### Task statement
Find the line with "ATOM 23 C CA" and the line with "ATOM 32 C C" in the entries below; output exactly those two lines, every line between them, and no others.

### Records from a collection
--

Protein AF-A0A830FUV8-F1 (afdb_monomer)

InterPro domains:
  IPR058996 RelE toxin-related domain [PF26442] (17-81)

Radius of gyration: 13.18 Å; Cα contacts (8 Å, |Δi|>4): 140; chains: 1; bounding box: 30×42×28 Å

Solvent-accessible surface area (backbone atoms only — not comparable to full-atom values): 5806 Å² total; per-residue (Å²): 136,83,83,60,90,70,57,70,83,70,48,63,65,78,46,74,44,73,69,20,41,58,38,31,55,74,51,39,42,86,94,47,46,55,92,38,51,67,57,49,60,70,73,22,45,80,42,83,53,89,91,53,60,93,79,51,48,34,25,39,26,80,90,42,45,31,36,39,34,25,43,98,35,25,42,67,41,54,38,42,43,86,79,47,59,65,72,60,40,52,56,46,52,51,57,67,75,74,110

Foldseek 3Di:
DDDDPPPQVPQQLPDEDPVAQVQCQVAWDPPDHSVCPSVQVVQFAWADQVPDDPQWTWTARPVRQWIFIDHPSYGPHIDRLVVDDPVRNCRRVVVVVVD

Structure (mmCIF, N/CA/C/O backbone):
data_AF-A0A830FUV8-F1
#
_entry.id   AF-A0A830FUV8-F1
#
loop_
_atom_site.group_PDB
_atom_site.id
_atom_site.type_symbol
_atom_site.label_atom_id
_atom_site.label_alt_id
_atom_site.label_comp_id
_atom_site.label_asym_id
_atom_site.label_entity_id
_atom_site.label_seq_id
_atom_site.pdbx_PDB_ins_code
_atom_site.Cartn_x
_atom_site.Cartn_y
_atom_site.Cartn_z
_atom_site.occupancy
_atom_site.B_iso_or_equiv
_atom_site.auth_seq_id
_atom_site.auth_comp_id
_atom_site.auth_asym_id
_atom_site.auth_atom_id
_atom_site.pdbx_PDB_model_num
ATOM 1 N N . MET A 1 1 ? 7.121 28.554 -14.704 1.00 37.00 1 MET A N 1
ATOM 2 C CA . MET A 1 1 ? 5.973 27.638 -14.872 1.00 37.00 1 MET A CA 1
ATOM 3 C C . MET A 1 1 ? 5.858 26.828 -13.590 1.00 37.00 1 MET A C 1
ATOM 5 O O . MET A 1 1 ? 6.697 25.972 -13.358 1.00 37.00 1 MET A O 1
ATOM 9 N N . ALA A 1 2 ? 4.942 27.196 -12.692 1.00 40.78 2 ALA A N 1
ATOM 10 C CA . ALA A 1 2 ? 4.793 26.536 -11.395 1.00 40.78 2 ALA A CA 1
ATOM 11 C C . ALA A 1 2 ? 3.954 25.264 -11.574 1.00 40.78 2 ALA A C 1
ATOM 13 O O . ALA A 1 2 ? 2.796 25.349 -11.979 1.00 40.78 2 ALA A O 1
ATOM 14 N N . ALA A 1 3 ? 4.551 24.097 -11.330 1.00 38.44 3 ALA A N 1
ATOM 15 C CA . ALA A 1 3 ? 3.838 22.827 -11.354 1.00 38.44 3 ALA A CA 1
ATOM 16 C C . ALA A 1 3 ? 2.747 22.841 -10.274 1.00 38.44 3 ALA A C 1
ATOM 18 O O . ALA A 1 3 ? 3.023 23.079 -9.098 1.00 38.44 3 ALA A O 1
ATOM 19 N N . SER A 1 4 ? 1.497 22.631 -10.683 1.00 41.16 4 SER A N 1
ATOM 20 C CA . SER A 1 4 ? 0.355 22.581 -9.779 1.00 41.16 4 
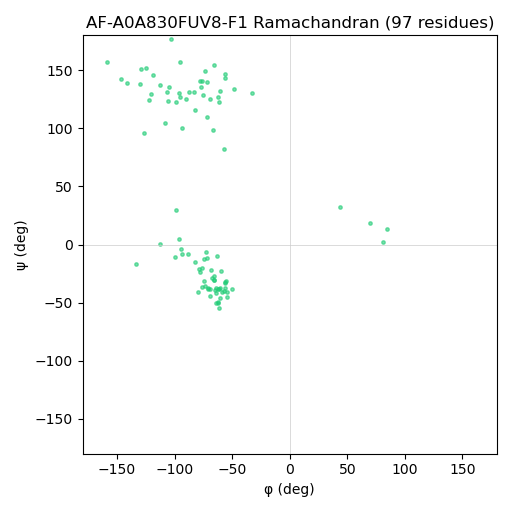SER A CA 1
ATOM 21 C C . SER A 1 4 ? 0.534 21.438 -8.767 1.00 41.16 4 SER A C 1
ATOM 23 O O . SER A 1 4 ? 0.787 20.306 -9.186 1.00 41.16 4 SER A O 1
ATOM 25 N N . PRO A 1 5 ? 0.331 21.668 -7.457 1.00 43.12 5 PRO A N 1
ATOM 26 C CA . PRO A 1 5 ? 0.483 20.630 -6.427 1.00 43.12 5 PRO A CA 1
ATOM 27 C C . PRO A 1 5 ? -0.512 19.465 -6.579 1.00 43.12 5 PRO A C 1
ATOM 29 O O . PRO A 1 5 ? -0.368 18.436 -5.930 1.00 43.12 5 PRO A O 1
ATOM 32 N N . ASN A 1 6 ? -1.501 19.601 -7.468 1.00 42.47 6 ASN A N 1
ATOM 33 C CA . ASN A 1 6 ? -2.532 18.600 -7.731 1.00 42.47 6 ASN A CA 1
ATOM 34 C C . ASN A 1 6 ? -2.198 17.642 -8.898 1.00 42.47 6 ASN A C 1
ATOM 36 O O . ASN A 1 6 ? -2.918 16.670 -9.104 1.00 42.47 6 ASN A O 1
ATOM 40 N N . ALA A 1 7 ? -1.124 17.887 -9.663 1.00 43.31 7 ALA A N 1
ATOM 41 C CA . ALA A 1 7 ? -0.770 17.073 -10.837 1.00 43.31 7 ALA A CA 1
ATOM 42 C C . ALA A 1 7 ? -0.104 15.732 -10.470 1.00 43.31 7 ALA A C 1
ATOM 44 O O . ALA A 1 7 ? -0.199 14.757 -11.212 1.00 43.31 7 ALA A O 1
ATOM 45 N N . TYR A 1 8 ? 0.513 15.647 -9.289 1.00 43.44 8 TYR A N 1
ATOM 46 C CA . TYR A 1 8 ? 1.173 14.426 -8.817 1.00 43.44 8 TYR A CA 1
ATOM 47 C C . TYR A 1 8 ? 0.196 13.339 -8.352 1.00 43.44 8 TYR A C 1
ATOM 49 O O . TYR A 1 8 ? 0.582 12.184 -8.213 1.00 43.44 8 TYR A O 1
ATOM 57 N N . ARG A 1 9 ? -1.091 13.672 -8.183 1.00 44.47 9 ARG A N 1
ATOM 58 C CA . ARG A 1 9 ? -2.148 12.716 -7.811 1.00 44.47 9 ARG A CA 1
ATOM 59 C C . ARG A 1 9 ? -2.459 11.705 -8.925 1.00 44.47 9 ARG A C 1
ATOM 61 O O . ARG A 1 9 ? -2.991 10.628 -8.654 1.00 44.47 9 ARG A O 1
ATOM 68 N N . GLN A 1 10 ? -2.122 12.069 -10.165 1.00 50.41 10 GLN A N 1
ATOM 69 C CA . GLN A 1 10 ? -2.355 11.300 -11.390 1.00 50.41 10 GLN A CA 1
ATOM 70 C C . GLN A 1 10 ? -1.066 10.800 -12.049 1.00 50.41 10 GLN A C 1
ATOM 72 O O . GLN A 1 10 ? -1.153 10.167 -13.096 1.00 50.41 10 GLN A O 1
ATOM 77 N N . ALA A 1 11 ? 0.115 11.076 -11.484 1.00 47.84 11 ALA A N 1
ATOM 78 C CA . ALA A 1 11 ? 1.366 10.633 -12.084 1.00 47.84 11 ALA A CA 1
ATOM 79 C C . ALA A 1 11 ? 1.444 9.099 -12.022 1.00 47.84 11 ALA A C 1
ATOM 81 O O . ALA A 1 11 ? 1.738 8.516 -10.977 1.00 47.84 11 ALA A O 1
ATOM 82 N N . ASP A 1 12 ? 1.099 8.471 -13.150 1.00 49.69 12 ASP A N 1
ATOM 83 C CA . ASP A 1 12 ? 1.373 7.083 -13.506 1.00 49.69 12 ASP A CA 1
ATOM 84 C C . ASP A 1 12 ? 2.708 6.658 -12.898 1.00 49.69 12 ASP A C 1
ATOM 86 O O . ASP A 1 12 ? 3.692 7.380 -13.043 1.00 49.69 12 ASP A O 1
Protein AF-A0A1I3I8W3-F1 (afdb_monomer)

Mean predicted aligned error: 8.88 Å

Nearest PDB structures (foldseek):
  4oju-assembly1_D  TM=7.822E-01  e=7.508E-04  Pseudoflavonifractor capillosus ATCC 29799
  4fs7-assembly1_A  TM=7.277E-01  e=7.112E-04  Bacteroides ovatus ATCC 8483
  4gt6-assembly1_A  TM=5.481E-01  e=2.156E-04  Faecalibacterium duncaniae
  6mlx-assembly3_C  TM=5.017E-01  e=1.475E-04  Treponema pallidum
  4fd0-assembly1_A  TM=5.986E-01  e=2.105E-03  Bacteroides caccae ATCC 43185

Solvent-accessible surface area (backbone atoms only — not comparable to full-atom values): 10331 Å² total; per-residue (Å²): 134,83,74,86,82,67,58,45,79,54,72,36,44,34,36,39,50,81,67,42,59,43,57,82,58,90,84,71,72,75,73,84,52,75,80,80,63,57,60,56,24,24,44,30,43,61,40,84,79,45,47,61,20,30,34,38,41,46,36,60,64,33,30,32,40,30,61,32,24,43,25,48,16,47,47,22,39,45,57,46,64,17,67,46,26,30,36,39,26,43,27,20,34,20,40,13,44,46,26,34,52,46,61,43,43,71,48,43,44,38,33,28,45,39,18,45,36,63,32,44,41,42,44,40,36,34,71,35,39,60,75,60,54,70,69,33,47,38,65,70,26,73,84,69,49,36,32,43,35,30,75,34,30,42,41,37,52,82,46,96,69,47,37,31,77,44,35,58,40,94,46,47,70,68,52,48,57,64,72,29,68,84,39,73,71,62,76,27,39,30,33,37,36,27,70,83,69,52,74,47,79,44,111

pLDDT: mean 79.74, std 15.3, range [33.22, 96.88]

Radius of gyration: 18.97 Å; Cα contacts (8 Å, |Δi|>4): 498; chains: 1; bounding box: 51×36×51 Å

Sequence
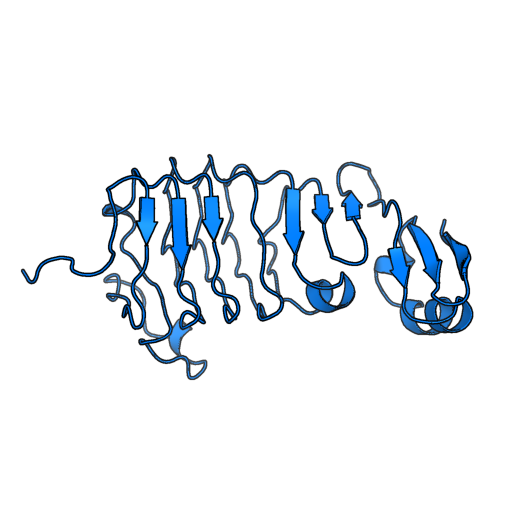 (203 aa):
MEGLNYYEGDKKNVVIPEGTRAIVVQGFHDDWMRDGISLDKTICFRTTDLKDVETIDMPDSVELIGPKAFQCCRKLQQVHFSKNLKKICIHAFSGSSLLKNVILPKSLKEIQTWAFYGCGLDDIFYDGTIFEFDKINTRGAFLNIRRLHCSDCTVDFSKKGYYIDELKYEGTIENWKNTMSTHWLNKRSAKIKCTDGEIFNQK

Structure (mmCIF, N/CA/C/O backbone):
data_AF-A0A1I3I8W3-F1
#
_entry.id   AF-A0A1I3I8W3-F1
#
loop_
_atom_site.group_PDB
_atom_site.id
_atom_site.type_symbol
_atom_site.label_atom_id
_atom_site.label_alt_id
_atom_site.label_comp_id
_atom_site.label_asym_id
_atom_site.label_entity_id
_atom_site.label_seq_id
_atom_site.pdbx_PDB_ins_code
_atom_site.Cartn_x
_atom_site.Cartn_y
_atom_site.Cartn_z
_atom_site.occupancy
_atom_site.B_iso_or_equiv
_atom_site.auth_seq_id
_atom_site.auth_comp_id
_atom_site.auth_asym_id
_atom_site.auth_atom_id
_atom_site.pdbx_PDB_model_num
ATOM 1 N N . MET A 1 1 ? 25.959 -10.129 -24.107 1.00 35.25 1 MET A N 1
ATOM 2 C CA . MET A 1 1 ? 24.840 -9.240 -23.736 1.00 35.25 1 MET A CA 1
ATOM 3 C C . MET A 1 1 ? 23.584 -10.072 -23.884 1.00 35.25 1 MET A C 1
ATOM 5 O O . MET A 1 1 ? 23.018 -10.117 -24.966 1.00 35.25 1 MET A O 1
ATOM 9 N N . GLU A 1 2 ? 23.260 -10.856 -22.859 1.00 34.41 2 GLU A N 1
ATOM 10 C CA . GLU A 1 2 ? 22.040 -11.665 -22.858 1.00 34.41 2 GLU A CA 1
ATOM 11 C C . GLU A 1 2 ? 20.843 -10.724 -22.719 1.00 34.41 2 GLU A C 1
ATOM 13 O O . GLU A 1 2 ? 20.850 -9.810 -21.893 1.00 34.41 2 GLU A O 1
ATOM 18 N N . GLY A 1 3 ? 19.894 -10.880 -23.638 1.00 33.22 3 GLY A N 1
ATOM 19 C CA . GLY A 1 3 ? 18.742 -10.009 -23.797 1.00 33.22 3 GLY A CA 1
ATOM 20 C C . GLY A 1 3 ? 17.857 -9.986 -22.558 1.00 33.22 3 GLY A C 1
ATOM 21 O O . GLY A 1 3 ? 17.730 -10.969 -21.831 1.00 33.22 3 GLY A O 1
ATOM 22 N N . LEU A 1 4 ? 17.249 -8.824 -22.344 1.00 41.53 4 LEU A N 1
ATOM 23 C CA . LEU A 1 4 ? 16.314 -8.535 -21.272 1.00 41.53 4 LEU A CA 1
ATOM 24 C C . LEU A 1 4 ? 15.017 -9.357 -21.421 1.00 41.53 4 LEU A C 1
ATOM 26 O O . LEU A 1 4 ? 14.007 -8.827 -21.860 1.00 41.53 4 LEU A O 1
ATOM 30 N N . ASN A 1 5 ? 15.029 -10.635 -21.037 1.00 44.84 5 ASN A N 1
ATOM 31 C CA . ASN A 1 5 ? 13.838 -11.499 -20.956 1.00 44.84 5 ASN A CA 1
ATOM 32 C C . ASN A 1 5 ? 13.051 -11.285 -19.642 1.00 44.84 5 ASN A C 1
ATOM 34 O O . ASN A 1 5 ? 12.551 -12.242 -19.059 1.00 44.84 5 ASN A O 1
ATOM 38 N N . TYR A 1 6 ? 13.016 -10.066 -19.094 1.00 58.44 6 TYR A N 1
ATOM 39 C CA . TYR A 1 6 ? 12.590 -9.860 -17.697 1.00 58.44 6 TYR A CA 1
ATOM 40 C C . TYR A 1 6 ? 11.112 -9.519 -17.521 1.00 58.44 6 TYR A C 1
ATOM 42 O O . TYR A 1 6 ? 10.637 -9.487 -16.390 1.00 58.44 6 TYR A O 1
ATOM 50 N N 
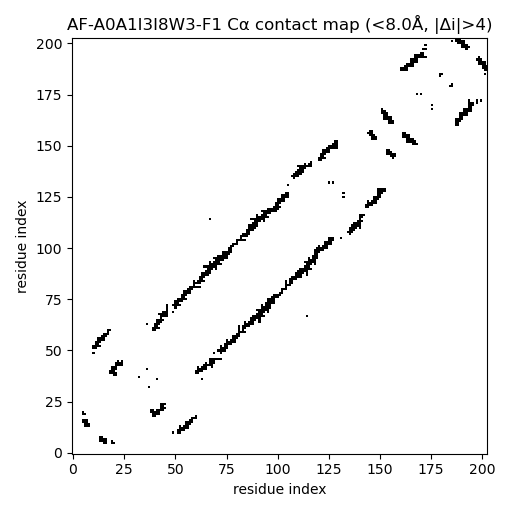. TYR A 1 7 ? 10.395 -9.229 -18.604 1.00 65.06 7 TYR A N 1
ATOM 51 C CA . TYR A 1 7 ? 8.969 -8.952 -18.553 1.00 65.06 7 TYR A CA 1
ATOM 52 C C . TYR A 1 7 ? 8.291 -9.228 -19.895 1.00 65.06 7 TYR A C 1
ATOM 54 O O . TYR A 1 7 ? 8.926 -9.176 -20.949 1.00 65.06 7 TYR A O 1
ATOM 62 N N . GLU A 1 8 ? 6.998 -9.515 -19.836 1.00 62.88 8 GLU A N 1
ATOM 63 C CA . GLU A 1 8 ? 6.107 -9.672 -20.980 1.00 62.88 8 GLU A CA 1
ATOM 64 C C . GLU A 1 8 ? 5.234 -8.418 -21.147 1.00 62.88 8 GLU A C 1
ATOM 66 O O . GLU A 1 8 ? 5.150 -7.566 -20.258 1.00 62.88 8 GLU A O 1
ATOM 71 N N . GLY A 1 9 ? 4.579 -8.300 -22.301 1.00 61.69 9 GLY A N 1
ATOM 72 C CA . GLY A 1 9 ? 3.721 -7.163 -22.633 1.00 61.69 9 GLY A CA 1
ATOM 73 C C . GLY A 1 9 ? 4.395 -6.140 -23.546 1.00 61.69 9 GLY A C 1
ATOM 74 O O . GLY A 1 9 ? 5.272 -6.472 -24.346 1.00 61.69 9 GLY A O 1
ATOM 75 N N . ASP A 1 10 ? 3.940 -4.892 -23.471 1.00 70.12 10 ASP A N 1
ATOM 76 C CA . ASP A 1 10 ? 4.445 -3.788 -24.285 1.00 70.12 10 ASP A CA 1
ATOM 77 C C . ASP A 1 10 ? 5.170 -2.739 -23.417 1.00 70.12 10 ASP A C 1
ATOM 79 O O . ASP A 1 10 ? 5.285 -2.861 -22.200 1.00 70.12 10 ASP A O 1
ATOM 83 N N . LYS A 1 11 ? 5.702 -1.678 -24.038 1.00 68.62 11 LYS A N 1
ATOM 84 C CA . LYS A 1 11 ? 6.452 -0.633 -23.312 1.00 68.62 11 LYS A CA 1
ATOM 85 C C . LYS A 1 11 ? 5.620 0.134 -22.272 1.00 68.62 11 LYS A C 1
ATOM 87 O O . LYS A 1 11 ? 6.205 0.835 -21.450 1.00 68.62 11 LYS A O 1
ATOM 92 N N . LYS A 1 12 ? 4.291 0.062 -22.350 1.00 77.19 12 LYS A N 1
ATOM 93 C CA . LYS A 1 12 ? 3.322 0.734 -21.478 1.00 77.19 12 LYS A CA 1
ATOM 94 C C . LYS A 1 12 ? 2.695 -0.234 -20.478 1.00 77.19 12 LYS A C 1
ATOM 96 O O . LYS A 1 12 ? 2.459 0.169 -19.347 1.00 77.19 12 LYS A O 1
ATOM 101 N N . ASN A 1 13 ? 2.437 -1.472 -20.878 1.00 80.00 13 ASN A N 1
ATOM 102 C CA . ASN A 1 13 ? 1.778 -2.481 -20.063 1.00 80.00 13 ASN A CA 1
ATOM 103 C C . ASN A 1 13 ? 2.737 -3.635 -19.823 1.00 80.00 13 ASN A C 1
ATOM 105 O O . ASN A 1 13 ? 3.008 -4.425 -20.730 1.00 80.00 13 ASN A O 1
ATOM 109 N N . VAL A 1 14 ? 3.266 -3.693 -18.606 1.00 81.50 14 VAL A N 1
ATOM 110 C CA . VAL A 1 14 ? 4.308 -4.639 -18.219 1.00 81.50 14 VAL A CA 1
ATOM 111 C C . VAL A 1 14 ? 3.697 -5.704 -17.330 1.00 81.50 14 VAL A C 1
ATOM 113 O O . VAL A 1 14 ? 3.266 -5.419 -16.214 1.00 81.50 14 VAL A O 1
ATOM 116 N N . VAL A 1 15 ? 3.721 -6.942 -17.808 1.00 81.62 15 VAL A N 1
ATOM 117 C CA . VAL A 1 15 ? 3.402 -8.120 -17.006 1.00 81.62 15 VAL A CA 1
ATOM 118 C C . VAL A 1 15 ? 4.717 -8.733 -16.571 1.00 81.62 15 VAL A C 1
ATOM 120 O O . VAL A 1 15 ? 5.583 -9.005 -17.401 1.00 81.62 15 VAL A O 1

--

### Reply to the exercise
ATOM 23 C CA . LEU A 1 4 ? 16.314 -8.535 -21.272 1.00 41.53 4 LEU A CA 1
ATOM 24 C C . LEU A 1 4 ? 15.017 -9.357 -21.421 1.00 41.53 4 LEU A C 1
ATOM 26 O O . LEU A 1 4 ? 14.007 -8.827 -21.860 1.00 41.53 4 LEU A O 1
ATOM 30 N N . ASN A 1 5 ? 15.029 -10.635 -21.037 1.00 44.84 5 ASN A N 1
ATOM 31 C CA . ASN A 1 5 ? 13.838 -11.499 -20.956 1.00 44.84 5 ASN A CA 1
ATOM 32 C C . ASN A 1 5 ? 13.051 -11.285 -19.642 1.00 44.84 5 ASN A C 1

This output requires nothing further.